= Your goal =
Begin at the top of the entries below and write out every line through the one containing "ATOM 3 C C .", excluding pictures.

[Collection entries]
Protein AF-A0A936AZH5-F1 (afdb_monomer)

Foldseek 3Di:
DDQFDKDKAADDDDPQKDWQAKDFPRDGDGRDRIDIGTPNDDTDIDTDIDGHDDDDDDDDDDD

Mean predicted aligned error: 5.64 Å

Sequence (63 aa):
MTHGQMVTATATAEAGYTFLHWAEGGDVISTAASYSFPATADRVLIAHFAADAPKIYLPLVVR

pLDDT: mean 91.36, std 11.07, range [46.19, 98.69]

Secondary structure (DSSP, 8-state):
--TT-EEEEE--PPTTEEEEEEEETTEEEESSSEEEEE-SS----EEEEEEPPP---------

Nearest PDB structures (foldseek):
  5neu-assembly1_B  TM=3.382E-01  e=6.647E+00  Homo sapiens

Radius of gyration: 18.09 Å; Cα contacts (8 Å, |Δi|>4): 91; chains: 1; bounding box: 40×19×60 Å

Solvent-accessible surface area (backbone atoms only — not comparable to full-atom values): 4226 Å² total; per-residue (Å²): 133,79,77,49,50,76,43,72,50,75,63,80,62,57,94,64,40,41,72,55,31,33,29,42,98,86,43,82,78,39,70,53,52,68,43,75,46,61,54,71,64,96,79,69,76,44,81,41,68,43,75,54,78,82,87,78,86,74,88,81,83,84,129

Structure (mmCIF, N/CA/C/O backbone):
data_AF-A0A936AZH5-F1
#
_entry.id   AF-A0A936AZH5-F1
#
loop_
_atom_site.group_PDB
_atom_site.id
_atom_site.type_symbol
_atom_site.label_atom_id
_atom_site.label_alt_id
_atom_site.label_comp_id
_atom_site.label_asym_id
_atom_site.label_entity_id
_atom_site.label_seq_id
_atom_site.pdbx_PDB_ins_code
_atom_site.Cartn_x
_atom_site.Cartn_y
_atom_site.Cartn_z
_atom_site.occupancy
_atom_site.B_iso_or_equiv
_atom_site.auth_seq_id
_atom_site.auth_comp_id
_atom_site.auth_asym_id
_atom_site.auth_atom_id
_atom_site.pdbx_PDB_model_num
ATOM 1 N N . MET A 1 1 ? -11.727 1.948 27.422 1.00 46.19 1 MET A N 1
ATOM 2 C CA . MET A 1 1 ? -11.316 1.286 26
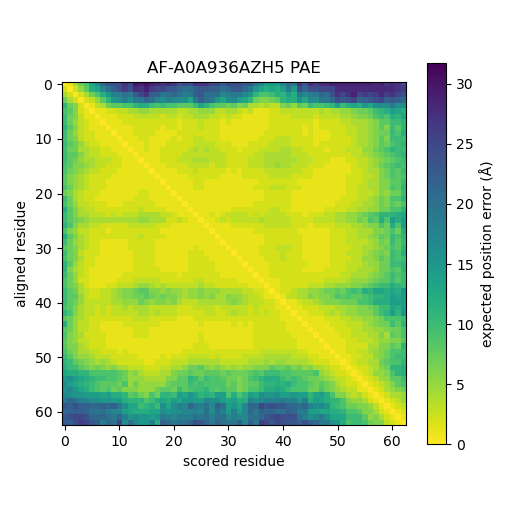.168 1.00 46.19 1 MET A CA 1
ATOM 3 C C . MET A 1 1 ? -11.331 2.357 25.093 1.00 46.19 1 MET A C 1
ATOM 5 O O . MET A 1 1 ? -12.403 2.838 24.748 1.00 46.19 1 MET A O 1
ATOM 9 N N . THR A 1 2 ? -10.170 2.871 24.701 1.00 52.34 2 THR A N 1
ATOM 10 C CA . THR A 1 2 ? -10.068 3.955 23.714 1.00 52.34 2 THR A CA 1
ATOM 11 C C . THR A 1 2 ? -10.200 3.367 22.317 1.00 52.34 2 THR A C 1
ATOM 13 O O . THR A 1 2 ? -9.227 
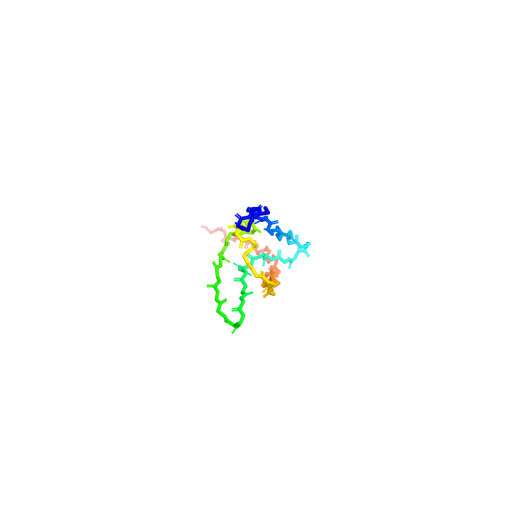2.945 21.703 1.00 52.34 2 THR A O 1
ATOM 16 N N . HIS A 1 3 ? -11.435 3.305 21.835 1.00 56.81 3 HIS A N 1
ATOM 17 C CA . HIS A 1 3 ? -11.737 3.133 20.419 1.00 56.81 3 HIS A CA 1
ATOM 18 C C . HIS A 1 3 ? -11.104 4.314 19.654 1.00 56.81 3 HIS A C 1
ATOM 20 O O . HIS A 1 3 ? -11.218 5.453 20.111 1.00 56.81 3 HIS A O 1
ATOM 26 N N . GLY A 1 4 ? -10.409 4.057 18.539 1.00 65.56 4 GLY A N 1
ATOM 27 C CA . GLY A 1 4 ? -9.732 5.101 17.748 1.00 65.56 4 GLY A CA 1
ATOM 28 C C . GLY A 1 4 ? -8.209 5.188 17.902 1.00 65.56 4 GLY A C 1
ATOM 29 O O . GLY A 1 4 ? -7.625 6.223 17.591 1.00 65.56 4 GLY A O 1
ATOM 30 N N . GLN A 1 5 ? -7.544 4.125 18.365 1.00 85.88 5 GLN A N 1
ATOM 31 C CA . GLN A 1 5 ? -6.081 4.073 18.357 1.00 85.88 5 GLN A CA 1
ATOM 32 C C . GLN A 1 5 ? -5.569 4.091 16.906 1.00 85.88 5 GLN A C 1
ATOM 34 O O . GLN A 1 5 ? -6.084 3.368 16.049 1.00 85.88 5 GLN A O 1
ATOM 39 N N . MET A 1 6 ? -4.586 4.947 16.623 1.00 91.19 6 MET A N 1
ATOM 40 C CA . MET A 1 6 ? -3.987 5.036 15.292 1.00 91.19 6 MET A CA 1
ATOM 41 C C . MET A 1 6 ? -3.136 3.795 15.026 1.00 91.19 6 MET A C 1
ATOM 43 O O . MET A 1 6 ? -2.266 3.448 15.825 1.00 91.19 6 MET A O 1
ATOM 47 N N . VAL A 1 7 ? -3.382 3.151 13.891 1.00 93.25 7 VAL A N 1
ATOM 48 C CA . VAL A 1 7 ? -2.600 2.030 13.366 1.00 93.25 7 VAL A CA 1
ATOM 49 C C . VAL A 1 7 ? -1.968 2.470 12.055 1.00 93.25 7 VAL A C 1
ATOM 51 O O . VAL A 1 7 ? -2.570 3.236 11.307 1.00 93.25 7 VAL A O 1
ATOM 54 N N . THR A 1 8 ? -0.756 1.994 11.779 1.00 96.12 8 THR A N 1
ATOM 55 C CA . THR A 1 8 ? -0.036 2.290 10.538 1.00 96.12 8 THR A CA 1
ATOM 56 C C . THR A 1 8 ? 0.129 1.017 9.723 1.00 96.12 8 THR A C 1
ATOM 58 O O . THR A 1 8 ? 0.730 0.056 10.197 1.00 96.12 8 THR A O 1
ATOM 61 N N . ALA A 1 9 ? -0.377 1.026 8.492 1.00 96.81 9 ALA A N 1
ATOM 62 C CA . ALA A 1 9 ? -0.065 0.025 7.483 1.00 96.81 9 ALA A CA 1
ATOM 63 C C . ALA A 1 9 ? 1.140 0.493 6.661 1.00 96.81 9 ALA A C 1
ATOM 65 O O . ALA A 1 9 ? 1.194 1.652 6.245 1.00 96.81 9 ALA A O 1
ATOM 66 N N . THR A 1 10 ? 2.099 -0.400 6.416 1.00 98.06 10 THR A N 1
ATOM 67 C CA . THR A 1 10 ? 3.288 -0.112 5.605 1.00 98.06 10 THR A CA 1
ATOM 68 C C . THR A 1 10 ? 3.415 -1.105 4.464 1.00 98.06 10 THR A C 1
ATOM 70 O O . THR A 1 10 ? 3.396 -2.313 4.692 1.00 98.06 10 THR A O 1
ATOM 73 N N . ALA A 1 11 ? 3.578 -0.591 3.250 1.00 98.06 11 ALA A N 1
ATOM 74 C CA . ALA A 1 11 ? 3.875 -1.374 2.063 1.00 98.06 11 ALA A CA 1
ATOM 75 C C . ALA A 1 11 ? 5.345 -1.192 1.679 1.00 98.06 11 ALA A C 1
ATOM 77 O O . ALA A 1 11 ? 5.812 -0.068 1.499 1.00 98.06 11 ALA A O 1
ATOM 78 N N . THR A 1 12 ? 6.052 -2.304 1.506 1.00 97.88 12 THR A N 1
ATOM 79 C CA . THR A 1 12 ? 7.404 -2.327 0.945 1.00 97.88 12 THR A CA 1
ATOM
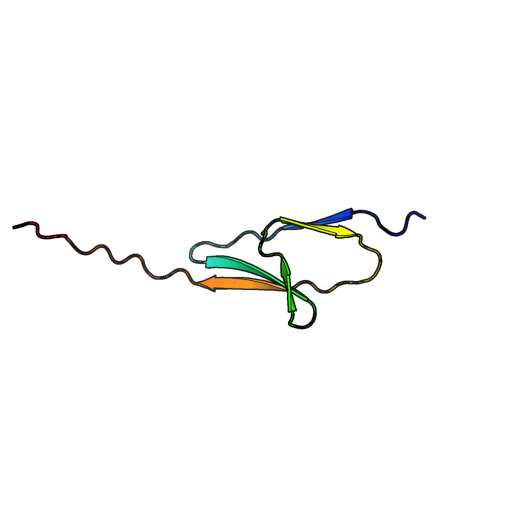 80 C C . THR A 1 12 ? 7.322 -3.034 -0.393 1.00 97.88 12 THR A C 1
ATOM 82 O O . THR A 1 12 ? 6.811 -4.149 -0.465 1.00 97.88 12 THR A O 1
ATOM 85 N N . ALA A 1 13 ? 7.768 -2.373 -1.457 1.00 97.50 13 ALA A N 1
ATOM 86 C CA . ALA A 1 13 ? 7.791 -2.993 -2.770 1.00 97.50 13 ALA A CA 1
ATOM 87 C C . ALA A 1 13 ? 8.983 -3.948 -2.884 1.00 97.50 13 ALA A C 1
ATOM 89 O O . ALA A 1 13 ? 10.105 -3.600 -2.511 1.00 97.50 13 ALA A O 1
ATOM 90 N N . GLU A 1 14 ? 8.720 -5.144 -3.399 1.00 96.88 14 GLU A N 1
ATOM 91 C CA . GLU A 1 14 ? 9.762 -6.101 -3.760 1.00 96.88 14 GLU A CA 1
ATOM 92 C C . GLU A 1 14 ? 10.532 -5.630 -4.999 1.00 96.88 14 GLU A C 1
ATOM 94 O O . GLU A 1 14 ? 10.086 -4.759 -5.750 1.00 96.88 14 GLU A O 1
ATOM 99 N N . ALA A 1 15 ? 11.702 -6.223 -5.239 1.00 96.00 15 ALA A N 1
ATOM 100 C CA . ALA A 1 15 ? 12.517 -5.882 -6.399 1.00 96.00 15 ALA A CA 1
ATOM 101 C C . ALA A 1 15 ? 11.734 -6.055 -7.715 1.00 96.00 15 ALA A C 1
ATOM 103 O O . ALA A 1 15 ? 11.165 -7.114 -7.983 1.00 96.00 15 ALA A O 1
ATOM 104 N N . GLY A 1 16 ? 11.750 -5.015 -8.554 1.00 96.38 16 GLY A N 1
ATOM 105 C CA . GLY A 1 16 ? 11.021 -4.996 -9.823 1.00 96.38 16 GLY A CA 1
ATOM 106 C C . GLY A 1 16 ? 9.539 -4.653 -9.688 1.00 96.38 16 GLY A C 1
ATOM 107 O O . GLY A 1 16 ? 8.802 -4.834 -10.655 1.00 96.38 16 GLY A O 1
ATOM 108 N N . TYR A 1 17 ? 9.102 -4.170 -8.525 1.00 97.88 17 TYR A N 1
ATOM 109 C CA . TYR A 1 17 ? 7.770 -3.626 -8.321 1.00 97.88 17 TYR A CA 1
ATOM 110 C C . TYR A 1 17 ? 7.835 -2.223 -7.724 1.00 97.88 17 TYR A C 1
ATOM 112 O O . TYR A 1 17 ? 8.716 -1.891 -6.932 1.00 97.88 17 TYR A O 1
ATOM 120 N N . THR A 1 18 ? 6.811 -1.433 -8.028 1.00 97.69 18 THR A N 1
ATOM 121 C CA . THR A 1 18 ? 6.563 -0.129 -7.423 1.00 97.69 18 THR A CA 1
ATOM 122 C C . THR A 1 18 ? 5.201 -0.143 -6.742 1.00 97.69 18 THR A C 1
ATOM 124 O O . THR A 1 18 ? 4.195 -0.539 -7.336 1.00 97.69 18 THR A O 1
ATOM 127 N N . PHE A 1 19 ? 5.158 0.294 -5.482 1.00 98.44 19 PHE A N 1
ATOM 128 C CA . PHE A 1 19 ? 3.899 0.517 -4.775 1.00 98.44 19 PHE A CA 1
ATOM 129 C C . PHE A 1 19 ? 3.114 1.645 -5.449 1.00 98.44 19 PHE A C 1
ATOM 131 O O . PHE A 1 19 ? 3.661 2.715 -5.708 1.00 98.44 19 PHE A O 1
ATOM 138 N N . LEU A 1 20 ? 1.829 1.410 -5.705 1.00 98.31 20 LEU A N 1
ATOM 139 C CA . LEU A 1 20 ? 0.937 2.399 -6.302 1.00 98.31 20 LEU A CA 1
ATOM 140 C C . LEU A 1 20 ? 0.083 3.083 -5.238 1.00 98.31 20 LEU A C 1
ATOM 142 O O . LEU A 1 20 ? 0.099 4.306 -5.116 1.00 98.31 20 LEU A O 1
ATOM 146 N N . HIS A 1 21 ? -0.708 2.294 -4.512 1.00 98.69 21 HIS A N 1
ATOM 147 C CA . HIS A 1 21 ? -1.667 2.793 -3.536 1.00 98.69 21 HIS A CA 1
ATOM 148 C C . HIS A 1 21 ? -2.231 1.678 -2.650 1.00 98.69 21 HIS A C 1
ATOM 150 O O . HIS A 1 21 ? -2.169 0.491 -2.972 1.00 98.69 21 HIS A O 1
ATOM 156 N N . TRP A 1 22 ? -2.829 2.095 -1.541 1.00 98.62 22 TRP A N 1
ATOM 157 C CA . TRP A 1 22 ? -3.750 1.307 -0.740 1.00 98.62 22 TRP A CA 1
ATOM 158 C C . TRP A 1 22 ? -5.171 1.482 -1.272 1.00 98.62 22 TRP A C 1
ATOM 160 O O . TRP A 1 22 ? -5.596 2.610 -1.545 1.00 98.62 22 TRP A O 1
ATOM 170 N N . ALA A 1 23 ? -5.908 0.380 -1.364 1.00 98.44 23 ALA A N 1
ATOM 171 C CA . ALA A 1 23 ? -7.327 0.365 -1.679 1.00 98.44 23 ALA A CA 1
ATOM 172 C C . ALA A 1 23 ? -8.138 -0.336 -0.583 1.00 98.44 23 ALA A C 1
ATOM 174 O O . ALA A 1 23 ? -7.649 -1.251 0.081 1.00 98.44 23 ALA A O 1
ATOM 175 N N . GLU A 1 24 ? -9.389 0.076 -0.417 1.00 97.44 24 GLU A N 1
ATOM 176 C CA . GLU A 1 24 ? -10.378 -0.593 0.429 1.00 97.44 24 GLU A CA 1
ATOM 177 C C . GLU A 1 24 ? -11.733 -0.538 -0.277 1.00 97.44 24 GLU A C 1
ATOM 179 O O . GLU A 1 24 ? -12.126 0.502 -0.797 1.00 97.44 24 GLU A O 1
ATOM 184 N N . GLY A 1 25 ? -12.431 -1.673 -0.367 1.00 95.50 25 GLY A N 1
ATOM 185 C CA . GLY A 1 25 ? -13.731 -1.739 -1.051 1.00 95.50 25 GLY A CA 1
ATOM 186 C C . GLY A 1 25 ? -13.698 -1.427 -2.557 1.00 95.50 25 GLY A C 1
ATOM 187 O O . GLY A 1 25 ? -14.753 -1.272 -3.158 1.00 95.50 25 GLY A O 1
ATOM 188 N N . GLY A 1 26 ? -12.510 -1.356 -3.167 1.00 94.94 26 GLY A N 1
ATOM 189 C CA . GLY A 1 26 ? -12.313 -0.978 -4.571 1.00 94.94 26 GLY A CA 1
ATOM 190 C C . GLY A 1 26 ? -11.910 0.484 -4.784 1.00 94.94 26 GLY A C 1
ATOM 191 O O . GLY A 1 26 ? -11.472 0.821 -5.882 1.00 94.94 26 GLY A O 1
ATOM 192 N N . ASP A 1 27 ? -11.976 1.321 -3.747 1.00 97.94 27 ASP A N 1
ATOM 193 C CA . ASP A 1 27 ? -11.586 2.728 -3.817 1.00 97.94 27 ASP A CA 1
ATOM 194 C C . ASP A 1 27 ? -10.150 2.945 -3.338 1.00 97.94 27 ASP A C 1
ATOM 196 O O . ASP A 1 27 ? -9.680 2.309 -2.392 1.00 97.94 27 ASP A O 1
ATOM 200 N N . VAL A 1 28 ? -9.455 3.892 -3.970 1.00 98.31 28 VAL A N 1
ATOM 201 C CA . VAL A 1 28 ? -8.110 4.310 -3.563 1.00 98.31 28 VAL A CA 1
ATOM 202 C C . VAL A 1 28 ? -8.204 5.194 -2.324 1.00 98.31 28 VAL A C 1
ATOM 204 O O . VAL A 1 28 ? -8.753 6.292 -2.378 1.00 98.31 28 VAL A O 1
ATOM 207 N N . ILE A 1 29 ? -7.612 4.743 -1.219 1.00 97.62 29 ILE A N 1
ATOM 208 C CA . ILE A 1 29 ? -7.672 5.450 0.070 1.00 97.62 29 ILE A CA 1
ATOM 209 C C . ILE A 1 29 ? -6.370 6.172 0.430 1.00 97.62 29 ILE A C 1
ATOM 211 O O . ILE A 1 29 ? -6.380 7.081 1.257 1.00 97.62 29 ILE A O 1
ATOM 215 N N . SER A 1 30 ? -5.240 5.775 -0.163 1.00 98.31 30 SER A N 1
ATOM 216 C CA . SER A 1 30 ? -3.947 6.431 0.052 1.00 98.31 30 SER A CA 1
ATOM 217 C C . SER A 1 30 ? -2.939 6.047 -1.023 1.00 98.31 30 SER A C 1
ATOM 219 O O . SER A 1 30 ? -2.797 4.874 -1.345 1.00 98.31 30 SER A O 1
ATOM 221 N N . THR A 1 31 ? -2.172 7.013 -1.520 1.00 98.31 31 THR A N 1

= Output of the task =
Protein AF-A0A936AZH5-F1 (afdb_monomer)

Foldseek 3Di:
DDQFDKDKAADDDDPQKDWQAKDFPRDGDGRDRIDIGTPNDDTDIDTDIDGHDDDDDDDDDDD

Mean predicted aligned error: 5.64 Å

Sequence (63 aa):
MTHGQMVTATATAEAGYTFLHWAEGGDVISTAASYSFPATADRVLIAHFAADAPKIYLPLVVR

pLDDT: mean 91.36, std 11.07, range [46.19, 98.69]

Secondary structure (DSSP, 8-state):
--TT-EEEEE--PPTTEEEEEEEETTEEEESSSEEEEE-SS----EEEEEEPPP---------

Nearest PDB structures (foldseek):
  5neu-assembly1_B  TM=3.382E-01  e=6.647E+00  Homo sapiens

Radius of gyration: 18.09 Å; Cα contacts (8 Å, |Δi|>4): 91; chains: 1; bounding box: 40×19×60 Å

Solvent-accessible surface area (backbone atoms only — not comparable to full-atom values): 4226 Å² total; per-residue (Å²): 133,79,77,49,50,76,43,72,50,75,63,80,62,57,94,64,40,41,72,55,31,33,29,42,98,86,43,82,78,39,70,53,52,68,43,75,46,61,54,71,64,96,79,69,76,44,81,41,68,43,75,54,78,82,87,78,86,74,88,81,83,84,129

Structure (mmCIF, N/CA/C/O backbone):
data_AF-A0A936AZH5-F1
#
_entry.id   AF-A0A936AZH5-F1
#
loop_
_atom_site.group_PDB
_atom_site.id
_atom_site.type_symbol
_atom_site.label_atom_id
_atom_site.label_alt_id
_atom_site.label_comp_id
_atom_site.label_asym_id
_atom_site.label_entity_id
_atom_site.label_seq_id
_atom_site.pdbx_PDB_ins_code
_atom_site.Cartn_x
_atom_site.Cartn_y
_atom_site.Cartn_z
_atom_site.occupancy
_atom_site.B_iso_or_equiv
_atom_site.auth_seq_id
_atom_site.auth_comp_id
_atom_site.auth_asym_id
_atom_site.auth_atom_id
_atom_site.pdbx_PDB_model_num
ATOM 1 N N . MET A 1 1 ? -11.727 1.948 27.422 1.00 46.19 1 MET A N 1
ATOM 2 C CA . MET A 1 1 ? -11.316 1.286 26
.168 1.00 46.19 1 MET A CA 1
ATOM 3 C C . MET A 1 1 ? -11.331 2.357 25.093 1.00 46.19 1 MET A C 1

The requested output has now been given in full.